Cisco vManage, vSmart, and vBond Redundancy

Cisco vManage, vSmart, and vBond Redundancy

The best practice in any network setup is to install redundant hardware at all levels, including duplicate routers and other systems, redundant fans, power supplies, and other hardware components within these devices, and backup network connections. Providing high availability in the Cisco SD-WAN solution is no different. A network design that is resilient in the face of hardware failure should include redundant Cisco vBond orchestrators, Cisco vSmart controllers, WAN Edge routers, and any available redundant hardware components. Recovery from the total failure of a hardware component in the Cisco SD-WAN overlay network happens in basically the same way as in any other network: A backup component has been preconfigured, and it can perform and take over all necessary network functions by itself.

The Cisco SD-WAN control plane operates with redundant components to help ensure that the overlay network remains resilient if one of the components fails. The control plane is built on top of DTLS connections between Cisco devices and it is monitored by the Cisco SD-WAN OMP protocol. The OMP establishes peering sessions between pairs of Cisco vSmart controllers and WAN Edge routers and between pairs of Cisco vSmart controllers. These peering sessions allow OMP to monitor the status of the Cisco devices and to share the information among them so that each device in the network has a consistent view of the overlay network.

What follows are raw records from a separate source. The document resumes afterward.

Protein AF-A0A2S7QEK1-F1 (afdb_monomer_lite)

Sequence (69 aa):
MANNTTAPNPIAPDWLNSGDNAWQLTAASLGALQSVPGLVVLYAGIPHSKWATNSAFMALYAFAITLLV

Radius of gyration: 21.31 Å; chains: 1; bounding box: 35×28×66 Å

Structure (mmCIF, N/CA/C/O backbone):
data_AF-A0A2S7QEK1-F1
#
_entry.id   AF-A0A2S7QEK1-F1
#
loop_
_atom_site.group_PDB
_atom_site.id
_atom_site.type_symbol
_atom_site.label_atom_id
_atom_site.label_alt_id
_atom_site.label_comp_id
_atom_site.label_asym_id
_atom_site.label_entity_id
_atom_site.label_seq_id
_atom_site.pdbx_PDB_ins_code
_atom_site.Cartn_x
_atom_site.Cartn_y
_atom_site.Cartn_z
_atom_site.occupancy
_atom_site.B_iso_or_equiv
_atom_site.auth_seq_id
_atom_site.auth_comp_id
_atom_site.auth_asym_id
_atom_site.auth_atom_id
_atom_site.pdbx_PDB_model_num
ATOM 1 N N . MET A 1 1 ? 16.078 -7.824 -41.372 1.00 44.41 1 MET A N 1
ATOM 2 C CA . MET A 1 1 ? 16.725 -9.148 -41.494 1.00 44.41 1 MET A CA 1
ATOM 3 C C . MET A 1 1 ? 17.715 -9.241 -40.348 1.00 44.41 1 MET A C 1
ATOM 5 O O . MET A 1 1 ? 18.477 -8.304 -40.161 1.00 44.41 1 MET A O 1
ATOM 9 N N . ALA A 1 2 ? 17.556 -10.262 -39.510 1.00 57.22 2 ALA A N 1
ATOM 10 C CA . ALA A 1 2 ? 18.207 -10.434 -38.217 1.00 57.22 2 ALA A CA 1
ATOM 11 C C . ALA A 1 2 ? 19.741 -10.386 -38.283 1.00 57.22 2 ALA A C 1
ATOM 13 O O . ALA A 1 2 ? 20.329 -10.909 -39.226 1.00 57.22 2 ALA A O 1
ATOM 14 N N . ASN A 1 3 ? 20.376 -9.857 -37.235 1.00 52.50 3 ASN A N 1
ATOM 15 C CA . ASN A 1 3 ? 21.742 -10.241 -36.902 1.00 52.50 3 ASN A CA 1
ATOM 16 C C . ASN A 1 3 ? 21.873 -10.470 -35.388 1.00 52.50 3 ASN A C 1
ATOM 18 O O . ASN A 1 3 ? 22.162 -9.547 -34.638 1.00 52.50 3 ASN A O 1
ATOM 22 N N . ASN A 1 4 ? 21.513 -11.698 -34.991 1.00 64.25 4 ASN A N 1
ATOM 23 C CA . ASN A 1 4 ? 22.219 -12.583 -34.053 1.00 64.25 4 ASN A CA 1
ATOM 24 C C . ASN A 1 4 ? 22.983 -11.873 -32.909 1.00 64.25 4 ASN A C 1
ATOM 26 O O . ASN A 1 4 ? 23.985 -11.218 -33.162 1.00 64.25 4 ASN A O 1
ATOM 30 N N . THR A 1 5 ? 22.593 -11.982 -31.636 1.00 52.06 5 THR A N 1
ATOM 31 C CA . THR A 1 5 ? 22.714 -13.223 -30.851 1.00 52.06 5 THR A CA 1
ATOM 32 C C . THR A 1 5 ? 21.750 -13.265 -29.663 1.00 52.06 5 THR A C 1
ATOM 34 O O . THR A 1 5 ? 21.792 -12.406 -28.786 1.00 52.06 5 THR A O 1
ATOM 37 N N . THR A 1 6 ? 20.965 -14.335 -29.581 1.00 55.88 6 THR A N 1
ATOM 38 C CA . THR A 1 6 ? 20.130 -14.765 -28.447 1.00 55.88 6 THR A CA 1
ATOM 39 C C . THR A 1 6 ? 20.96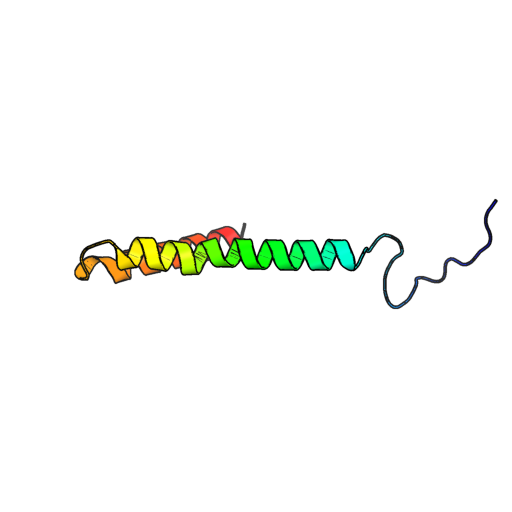5 -15.234 -27.247 1.00 55.88 6 THR A C 1
ATOM 41 O O . THR A 1 6 ? 20.763 -16.334 -26.730 1.00 55.88 6 THR A O 1
ATOM 44 N N . ALA A 1 7 ? 21.949 -14.450 -26.818 1.00 59.62 7 ALA A N 1
ATOM 45 C CA . ALA A 1 7 ? 22.487 -14.616 -25.479 1.00 59.62 7 ALA A CA 1
ATOM 46 C C . ALA A 1 7 ? 21.514 -13.878 -24.550 1.00 59.62 7 ALA A C 1
ATOM 48 O O . ALA A 1 7 ? 21.317 -12.680 -24.758 1.00 59.62 7 ALA A O 1
ATOM 49 N N . PRO A 1 8 ? 20.860 -14.545 -23.579 1.00 63.16 8 PRO A N 1
ATOM 50 C CA . PRO A 1 8 ? 20.091 -13.821 -22.579 1.00 63.16 8 PRO A CA 1
ATOM 51 C C . PRO A 1 8 ? 21.041 -12.803 -21.959 1.00 63.16 8 PRO A C 1
ATOM 53 O O . PRO A 1 8 ? 22.083 -13.197 -21.435 1.00 63.16 8 PRO A O 1
ATOM 56 N N . ASN A 1 9 ? 20.736 -11.508 -22.084 1.00 65.44 9 ASN A N 1
ATOM 57 C CA . ASN A 1 9 ? 21.484 -10.481 -21.377 1.00 65.44 9 ASN A CA 1
ATOM 58 C C . ASN A 1 9 ? 21.442 -10.878 -19.892 1.00 65.44 9 ASN A C 1
ATOM 60 O O . ASN A 1 9 ? 20.356 -10.881 -19.304 1.00 65.44 9 ASN A O 1
ATOM 64 N N . PRO A 1 10 ? 22.579 -11.274 -19.288 1.00 71.38 10 PRO A N 1
ATOM 65 C CA . PRO A 1 10 ? 22.575 -11.893 -17.965 1.00 71.38 10 PRO A CA 1
ATOM 66 C C . PRO A 1 10 ? 22.145 -10.908 -16.869 1.00 71.38 10 PRO A C 1
ATOM 68 O O . PRO A 1 10 ? 21.941 -11.314 -15.730 1.00 71.38 10 PRO A O 1
ATOM 71 N N . ILE A 1 11 ? 22.017 -9.622 -17.216 1.00 75.81 11 ILE A N 1
ATOM 72 C CA . ILE A 1 11 ? 21.696 -8.520 -16.314 1.00 75.81 11 ILE A CA 1
ATOM 73 C C . ILE A 1 11 ? 20.204 -8.144 -16.386 1.00 75.81 11 ILE A C 1
ATOM 75 O O . ILE A 1 11 ? 19.614 -7.862 -15.346 1.00 75.81 11 ILE A O 1
ATOM 79 N N . ALA A 1 12 ? 19.577 -8.134 -17.572 1.00 76.50 12 ALA A N 1
ATOM 80 C CA . ALA A 1 12 ? 18.154 -7.797 -17.731 1.00 76.50 12 ALA A CA 1
ATOM 81 C C . ALA A 1 12 ? 17.567 -8.278 -19.081 1.00 76.50 12 ALA A C 1
ATOM 83 O O . ALA A 1 12 ? 18.207 -8.070 -20.110 1.00 76.50 12 ALA A O 1
ATOM 84 N N . PRO A 1 13 ? 16.347 -8.852 -19.122 1.00 83.69 13 PRO A N 1
ATOM 85 C CA . PRO A 1 13 ? 15.653 -9.201 -20.368 1.00 83.69 13 PRO A CA 1
ATOM 86 C C . PRO A 1 13 ? 15.312 -7.982 -21.241 1.00 83.69 13 PRO A C 1
ATOM 88 O O . PRO A 1 13 ? 15.029 -6.911 -20.713 1.00 83.69 13 PRO A O 1
ATOM 91 N N . ASP A 1 14 ? 15.203 -8.170 -22.560 1.00 80.62 14 ASP A N 1
ATOM 92 C CA . ASP A 1 14 ? 14.945 -7.082 -23.529 1.00 80.62 14 ASP A CA 1
ATOM 93 C C . ASP A 1 14 ? 13.603 -6.347 -23.335 1.00 80.62 14 ASP A C 1
ATOM 95 O O . ASP A 1 14 ? 13.433 -5.222 -23.796 1.00 80.62 14 ASP A O 1
ATOM 99 N N . TRP A 1 15 ? 12.634 -6.968 -22.655 1.00 81.75 15 TRP A N 1
ATOM 100 C CA . TRP A 1 15 ? 11.325 -6.371 -22.358 1.00 81.75 15 TRP A CA 1
ATOM 101 C C . TRP A 1 15 ? 11.314 -5.530 -21.072 1.00 81.75 15 TRP A C 1
ATOM 103 O O . TRP A 1 15 ? 10.332 -4.838 -20.799 1.00 81.75 15 TRP A O 1
ATOM 113 N N . LEU A 1 16 ? 12.370 -5.605 -20.256 1.00 82.94 16 LEU A N 1
ATOM 114 C CA . LEU A 1 16 ? 12.420 -4.979 -18.940 1.00 82.94 16 LEU A CA 1
ATOM 115 C C . LEU A 1 16 ? 12.959 -3.546 -19.047 1.00 82.94 16 LEU A C 1
ATOM 117 O O . LEU A 1 16 ? 14.164 -3.326 -19.148 1.00 82.94 16 LEU A O 1
ATOM 121 N N . ASN A 1 17 ? 12.066 -2.556 -18.979 1.00 89.81 17 ASN A N 1
ATOM 122 C CA . ASN A 1 17 ? 12.450 -1.145 -18.949 1.00 89.81 17 ASN A CA 1
ATOM 123 C C . ASN A 1 17 ? 12.695 -0.668 -17.507 1.00 89.81 17 ASN A C 1
ATOM 125 O O . ASN A 1 17 ? 11.774 -0.576 -16.692 1.00 89.81 17 ASN A O 1
ATOM 129 N N . SER A 1 18 ? 13.943 -0.314 -17.194 1.00 87.44 18 SER A N 1
ATOM 130 C CA . SER A 1 18 ? 14.334 0.175 -15.866 1.00 87.44 18 SER A CA 1
ATOM 131 C C . SER A 1 18 ? 13.657 1.492 -15.469 1.00 87.44 18 SER A C 1
ATOM 133 O O . SER A 1 18 ? 13.378 1.689 -14.289 1.00 87.44 18 SER A O 1
ATOM 135 N N . GLY A 1 19 ? 13.378 2.384 -16.426 1.00 92.00 19 GLY A N 1
ATOM 136 C CA . GLY A 1 19 ? 12.711 3.664 -16.167 1.00 92.00 19 GLY A CA 1
ATOM 137 C C . GLY A 1 19 ? 11.246 3.484 -15.769 1.00 92.00 19 GLY A C 1
ATOM 138 O O . GLY A 1 19 ? 10.810 4.041 -14.761 1.00 92.00 19 GLY A O 1
ATOM 139 N N . ASP A 1 20 ? 10.515 2.639 -16.499 1.00 92.81 20 ASP A N 1
ATOM 140 C CA . ASP A 1 20 ? 9.105 2.347 -16.209 1.00 92.81 20 ASP A CA 1
ATOM 141 C C . ASP A 1 20 ? 8.951 1.618 -14.868 1.00 92.81 20 ASP A C 1
ATOM 143 O O . ASP A 1 20 ? 8.087 1.972 -14.065 1.00 92.81 20 ASP A O 1
ATOM 147 N N . ASN A 1 21 ? 9.832 0.657 -14.570 1.00 92.06 21 ASN A N 1
ATOM 148 C CA . ASN A 1 21 ? 9.850 -0.023 -13.273 1.00 92.06 21 ASN A CA 1
ATOM 149 C C . ASN A 1 21 ? 10.177 0.934 -12.121 1.00 92.06 21 ASN A C 1
ATOM 151 O O . ASN A 1 21 ? 9.522 0.889 -11.080 1.00 92.06 21 ASN A O 1
ATOM 155 N N . ALA A 1 22 ? 11.162 1.820 -12.292 1.00 94.62 22 ALA A N 1
ATOM 156 C CA . ALA A 1 22 ? 11.500 2.816 -11.277 1.00 94.62 22 ALA A CA 1
ATOM 157 C C . ALA A 1 22 ? 10.322 3.763 -11.004 1.00 94.62 22 ALA A C 1
ATOM 159 O O . ALA A 1 22 ? 10.034 4.082 -9.844 1.00 94.62 22 ALA A O 1
ATOM 160 N N . TRP A 1 23 ? 9.603 4.170 -12.055 1.00 95.50 23 TRP A N 1
ATOM 161 C CA . TRP A 1 23 ? 8.396 4.975 -11.912 1.00 95.50 23 TRP A CA 1
ATOM 162 C C . TRP A 1 23 ? 7.281 4.214 -11.189 1.00 95.50 23 TRP A C 1
ATOM 164 O O . TRP A 1 23 ? 6.708 4.744 -10.238 1.00 95.50 23 TRP A O 1
ATOM 174 N N . GLN A 1 24 ? 7.012 2.961 -11.563 1.00 95.50 24 GLN A N 1
ATOM 175 C CA . GLN A 1 24 ? 5.996 2.134 -10.904 1.00 95.50 24 GLN A CA 1
ATOM 176 C C . GLN A 1 24 ? 6.305 1.896 -9.423 1.00 95.50 24 GLN A C 1
ATOM 178 O O . GLN A 1 24 ? 5.408 2.017 -8.594 1.00 95.50 24 GLN A O 1
ATOM 183 N N . LEU A 1 25 ? 7.564 1.630 -9.064 1.00 95.75 25 LEU A N 1
ATOM 184 C CA . LEU A 1 25 ? 7.983 1.462 -7.667 1.00 95.75 25 LEU A CA 1
ATOM 185 C C . LEU A 1 25 ? 7.824 2.757 -6.863 1.00 95.75 25 LEU A C 1
ATOM 187 O O . LEU A 1 25 ? 7.380 2.729 -5.712 1.00 95.75 25 LEU A O 1
ATOM 191 N N . THR A 1 26 ? 8.143 3.897 -7.479 1.00 95.25 26 THR A N 1
ATOM 192 C CA . THR A 1 26 ? 7.951 5.215 -6.864 1.00 95.25 26 THR A CA 1
ATOM 193 C C . THR A 1 26 ? 6.462 5.498 -6.655 1.00 95.25 26 THR A C 1
ATOM 195 O O . THR A 1 26 ? 6.051 5.838 -5.546 1.00 95.25 26 THR A O 1
ATOM 198 N N . ALA A 1 27 ? 5.634 5.290 -7.681 1.00 94.69 27 ALA A N 1
ATOM 199 C CA . ALA A 1 27 ? 4.187 5.470 -7.613 1.00 94.69 27 ALA A CA 1
ATOM 200 C C . ALA A 1 27 ? 3.536 4.534 -6.581 1.00 94.69 27 ALA A C 1
ATOM 202 O O . ALA A 1 27 ? 2.723 4.983 -5.773 1.00 94.69 27 ALA A O 1
ATOM 203 N N . ALA A 1 28 ? 3.936 3.260 -6.548 1.00 92.62 28 ALA A N 1
ATOM 204 C CA . ALA A 1 28 ? 3.463 2.283 -5.570 1.00 92.62 28 ALA A CA 1
ATOM 205 C C . ALA A 1 28 ? 3.838 2.684 -4.137 1.00 92.62 28 ALA A C 1
ATOM 207 O O . ALA A 1 28 ? 3.003 2.599 -3.239 1.00 92.62 28 ALA A O 1
ATOM 208 N N . SER A 1 29 ? 5.056 3.188 -3.920 1.00 92.06 29 SER A N 1
ATOM 209 C CA . SER A 1 29 ? 5.504 3.655 -2.600 1.00 92.06 29 SER A CA 1
ATOM 210 C C . SER A 1 29 ? 4.713 4.878 -2.127 1.00 92.06 29 SER A C 1
ATOM 212 O O . SER A 1 29 ? 4.272 4.926 -0.978 1.00 92.06 29 SER A O 1
ATOM 214 N N . LEU A 1 30 ? 4.474 5.848 -3.015 1.00 92.25 30 LEU A N 1
ATOM 215 C CA . LEU A 1 30 ? 3.654 7.026 -2.709 1.00 92.25 30 LEU A CA 1
ATOM 216 C C . LEU A 1 30 ? 2.188 6.639 -2.437 1.00 92.25 30 LEU A C 1
ATOM 218 O O . LEU A 1 30 ? 1.584 7.131 -1.482 1.00 92.25 30 LEU A O 1
ATOM 222 N N . GLY A 1 31 ? 1.638 5.704 -3.217 1.00 89.38 31 GLY A N 1
ATOM 223 C CA . GLY A 1 31 ? 0.298 5.141 -3.023 1.00 89.38 31 GLY A CA 1
ATOM 224 C C . GLY A 1 31 ? 0.146 4.343 -1.718 1.00 89.38 31 GLY A C 1
ATOM 225 O O . GLY A 1 31 ? -0.877 4.425 -1.033 1.00 89.38 31 GLY A O 1
ATOM 226 N N . ALA A 1 32 ? 1.181 3.606 -1.318 1.00 88.12 32 ALA A N 1
ATOM 227 C CA . ALA A 1 32 ? 1.204 2.896 -0.042 1.00 88.12 32 ALA A CA 1
ATOM 228 C C . ALA A 1 32 ? 1.271 3.871 1.147 1.00 88.12 32 ALA A C 1
ATOM 230 O O . ALA A 1 32 ? 0.587 3.672 2.155 1.00 88.12 32 ALA A O 1
ATOM 231 N N . LEU A 1 33 ? 2.030 4.963 1.012 1.00 90.00 33 LEU A N 1
ATOM 232 C CA . LEU A 1 33 ? 2.172 5.986 2.048 1.00 90.00 33 LEU A CA 1
ATOM 233 C C . LEU A 1 33 ? 0.860 6.746 2.314 1.00 90.00 33 LEU A C 1
ATOM 235 O O . LEU A 1 33 ? 0.510 6.983 3.468 1.00 90.00 33 LEU A O 1
ATOM 239 N N . GLN A 1 34 ? 0.077 7.088 1.287 1.00 87.81 34 GLN A N 1
ATOM 240 C CA . GLN A 1 34 ? -1.240 7.708 1.522 1.00 87.81 34 GLN A CA 1
ATOM 241 C C . GLN A 1 34 ? -2.233 6.764 2.221 1.00 87.81 34 GLN A C 1
ATOM 243 O O . GLN A 1 34 ? -3.209 7.227 2.808 1.00 87.81 34 GLN A O 1
ATOM 248 N N . SER A 1 35 ? -1.987 5.453 2.160 1.00 81.75 35 SER A N 1
ATOM 249 C CA . SER A 1 35 ? -2.862 4.446 2.749 1.00 81.75 35 SER A CA 1
ATOM 250 C C . SER A 1 35 ? -2.614 4.349 4.252 1.00 81.75 35 SER A C 1
ATOM 252 O O . SER A 1 35 ? -3.341 4.968 5.019 1.00 81.75 35 SER A O 1
ATOM 254 N N . VAL A 1 36 ? -1.578 3.640 4.714 1.00 79.56 36 VAL A N 1
ATOM 255 C CA . VAL A 1 36 ? -1.424 3.358 6.157 1.00 79.56 36 VAL A CA 1
ATOM 256 C C . VAL A 1 36 ? -1.169 4.609 6.987 1.00 79.56 36 VAL A C 1
ATOM 258 O O . VAL A 1 36 ? -2.001 4.910 7.839 1.00 79.56 36 VAL A O 1
ATOM 261 N N . PRO A 1 37 ? -0.070 5.361 6.794 1.00 80.44 37 PRO A N 1
ATOM 262 C CA . PRO A 1 37 ? 0.164 6.520 7.639 1.00 80.44 37 PRO A CA 1
ATOM 263 C C . PRO A 1 37 ? -0.871 7.625 7.399 1.00 80.44 37 PRO A C 1
ATOM 265 O O . PRO A 1 37 ? -1.283 8.262 8.364 1.00 80.44 37 PRO A O 1
ATOM 268 N N . GLY A 1 38 ? -1.363 7.808 6.168 1.00 84.38 38 GLY A N 1
ATOM 269 C CA . GLY A 1 38 ? -2.425 8.778 5.877 1.00 84.38 38 GLY A CA 1
ATOM 270 C C . GLY A 1 38 ? -3.748 8.465 6.588 1.00 84.38 38 GLY A C 1
ATOM 271 O O . GLY A 1 38 ? -4.278 9.303 7.322 1.00 84.38 38 GLY A O 1
ATOM 272 N N . LEU A 1 39 ? -4.271 7.246 6.428 1.00 82.75 39 LEU A N 1
ATOM 273 C CA . LEU A 1 39 ? -5.546 6.839 7.024 1.00 82.75 39 LEU A CA 1
ATOM 274 C C . LEU A 1 39 ? -5.444 6.653 8.536 1.00 82.75 39 LEU A C 1
ATOM 276 O O . LEU A 1 39 ? -6.368 7.048 9.241 1.00 82.75 39 LEU A O 1
ATOM 280 N N . VAL A 1 40 ? -4.342 6.105 9.060 1.00 85.81 40 VAL A N 1
ATOM 281 C CA . VAL A 1 40 ? -4.163 5.943 10.512 1.00 85.81 40 VAL A CA 1
ATOM 282 C C . VAL A 1 40 ? -4.133 7.305 11.199 1.00 85.81 40 VAL A C 1
ATOM 284 O O . VAL A 1 40 ? -4.808 7.478 12.209 1.00 85.81 40 VAL A O 1
ATOM 287 N N . VAL A 1 41 ? -3.425 8.296 10.649 1.00 86.75 41 VAL A N 1
ATOM 288 C CA . VAL A 1 41 ? -3.388 9.646 11.235 1.00 86.75 41 VAL A CA 1
ATOM 289 C C . VAL A 1 41 ? -4.769 10.306 11.207 1.00 86.75 41 VAL A C 1
ATOM 291 O O . VAL A 1 41 ? -5.176 10.897 12.205 1.00 86.75 41 VAL A O 1
ATOM 294 N N . LEU A 1 42 ? -5.531 10.164 10.119 1.00 85.56 42 LEU A N 1
ATOM 295 C CA . LEU A 1 42 ? -6.882 10.730 10.024 1.00 85.56 42 LEU A CA 1
ATOM 296 C C . LEU A 1 42 ? -7.878 10.022 10.958 1.00 85.56 42 LEU A C 1
ATOM 298 O O . LEU A 1 42 ? -8.571 10.675 11.740 1.00 85.56 42 LEU A O 1
ATOM 302 N N . TYR A 1 43 ? -7.937 8.689 10.924 1.00 81.38 43 TYR A N 1
ATOM 303 C CA . TYR A 1 43 ? -8.921 7.912 11.684 1.00 81.38 43 TYR A CA 1
ATOM 304 C C . TYR A 1 43 ? -8.576 7.748 13.164 1.00 81.38 43 TYR A C 1
ATOM 306 O O . TYR A 1 43 ? -9.485 7.541 13.967 1.00 81.38 43 TYR A O 1
ATOM 314 N N . ALA A 1 44 ? -7.304 7.851 13.549 1.00 82.75 44 ALA A N 1
ATOM 315 C CA . ALA A 1 44 ? -6.901 7.860 14.954 1.00 82.75 44 ALA A CA 1
ATOM 316 C C . ALA A 1 44 ? -6.802 9.281 15.532 1.00 82.75 44 ALA A C 1
ATOM 318 O O . ALA A 1 44 ? -6.985 9.450 16.734 1.00 82.75 44 ALA A O 1
ATOM 319 N N . GLY A 1 45 ? -6.531 10.298 14.705 1.00 83.25 45 GLY A N 1
ATOM 320 C CA . GLY A 1 45 ? -6.303 11.675 15.160 1.00 83.25 45 GLY A CA 1
ATOM 321 C C . GLY A 1 45 ? -7.560 12.537 15.316 1.00 83.25 45 GLY A C 1
ATOM 322 O O . GLY A 1 45 ? -7.575 13.426 16.162 1.00 83.25 45 GLY A O 1
ATOM 323 N N . ILE A 1 46 ? -8.616 12.290 14.532 1.00 85.88 46 ILE A N 1
ATOM 324 C CA . ILE A 1 46 ? -9.872 13.065 14.579 1.00 85.88 46 ILE A CA 1
ATOM 325 C C . ILE A 1 46 ? -10.824 12.666 15.732 1.00 85.88 46 ILE A C 1
ATOM 327 O O . ILE A 1 46 ? -11.417 13.563 16.337 1.00 85.88 46 ILE A O 1
ATOM 331 N N . PRO A 1 47 ? -11.050 11.375 16.061 1.00 81.69 47 PRO A N 1
ATOM 332 C CA . PRO A 1 47 ? -12.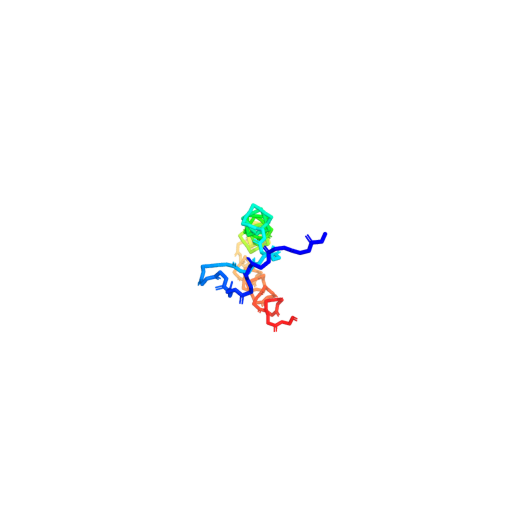012 11.012 17.100 1.00 81.69 47 PRO A CA 1
ATOM 333 C C . PRO A 1 47 ? -11.502 11.323 18.514 1.00 81.69 47 PRO A C 1
ATOM 335 O O . PRO A 1 47 ? -10.315 11.522 18.758 1.00 81.69 47 PRO A O 1
ATOM 338 N N . HIS A 1 48 ? -12.411 11.304 19.496 1.00 78.19 48 HIS A N 1
ATOM 339 C CA . HIS A 1 48 ? -12.034 11.437 20.905 1.00 78.19 48 HIS A CA 1
ATOM 340 C C . HIS A 1 48 ? -10.975 10.396 21.295 1.00 78.19 48 HIS A C 1
ATOM 342 O O . HIS A 1 48 ? -11.124 9.214 20.990 1.00 78.19 48 HIS A O 1
ATOM 348 N N . SER A 1 49 ? -9.965 10.827 22.057 1.00 77.38 49 SER A N 1
ATOM 349 C CA . SER A 1 49 ? -8.769 10.043 22.411 1.00 77.38 49 SER A CA 1
ATOM 350 C C . SER A 1 49 ? -9.050 8.620 22.930 1.00 77.38 49 SER A C 1
ATOM 352 O O . SER A 1 49 ? -8.307 7.700 22.611 1.00 77.38 49 SER A O 1
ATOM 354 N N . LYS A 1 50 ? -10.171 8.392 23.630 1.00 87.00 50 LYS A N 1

The exchange of control plane information over OMP peering sessions is a key piece in the Cisco SD-WAN high availability solution:

Cisco vSmart controllers quickly and automatically learn when a Cisco vBond orchestrator or a router joins or leaves the network. They can then rapidly make the necessary modifications to the route information that they send to the routers.

Cisco vBond orchestrators quickly and automatically learn when a device joins the network and when a Cisco vSmart controller leaves the network. They can then rapidly make the necessary changes to the list of Cisco vSmart controller IP addresses they send to routers joining the network.

Cisco vBond orchestrators learn when a domain has multiple Cisco vSmart controllers and can then provide multiple Cisco vSmart controller addresses to routers joining the network.

Cisco vSmart controllers learn about the presence of other Cisco vSmart controllers, and they all automatically synchronize their route tables. If one Cisco vSmart controller fails, the remaining systems take over management of the control plane automatically, and all routers in the network continue to receive current, consistent routing and TLOC updates from the remaining Cisco vSmart controllers.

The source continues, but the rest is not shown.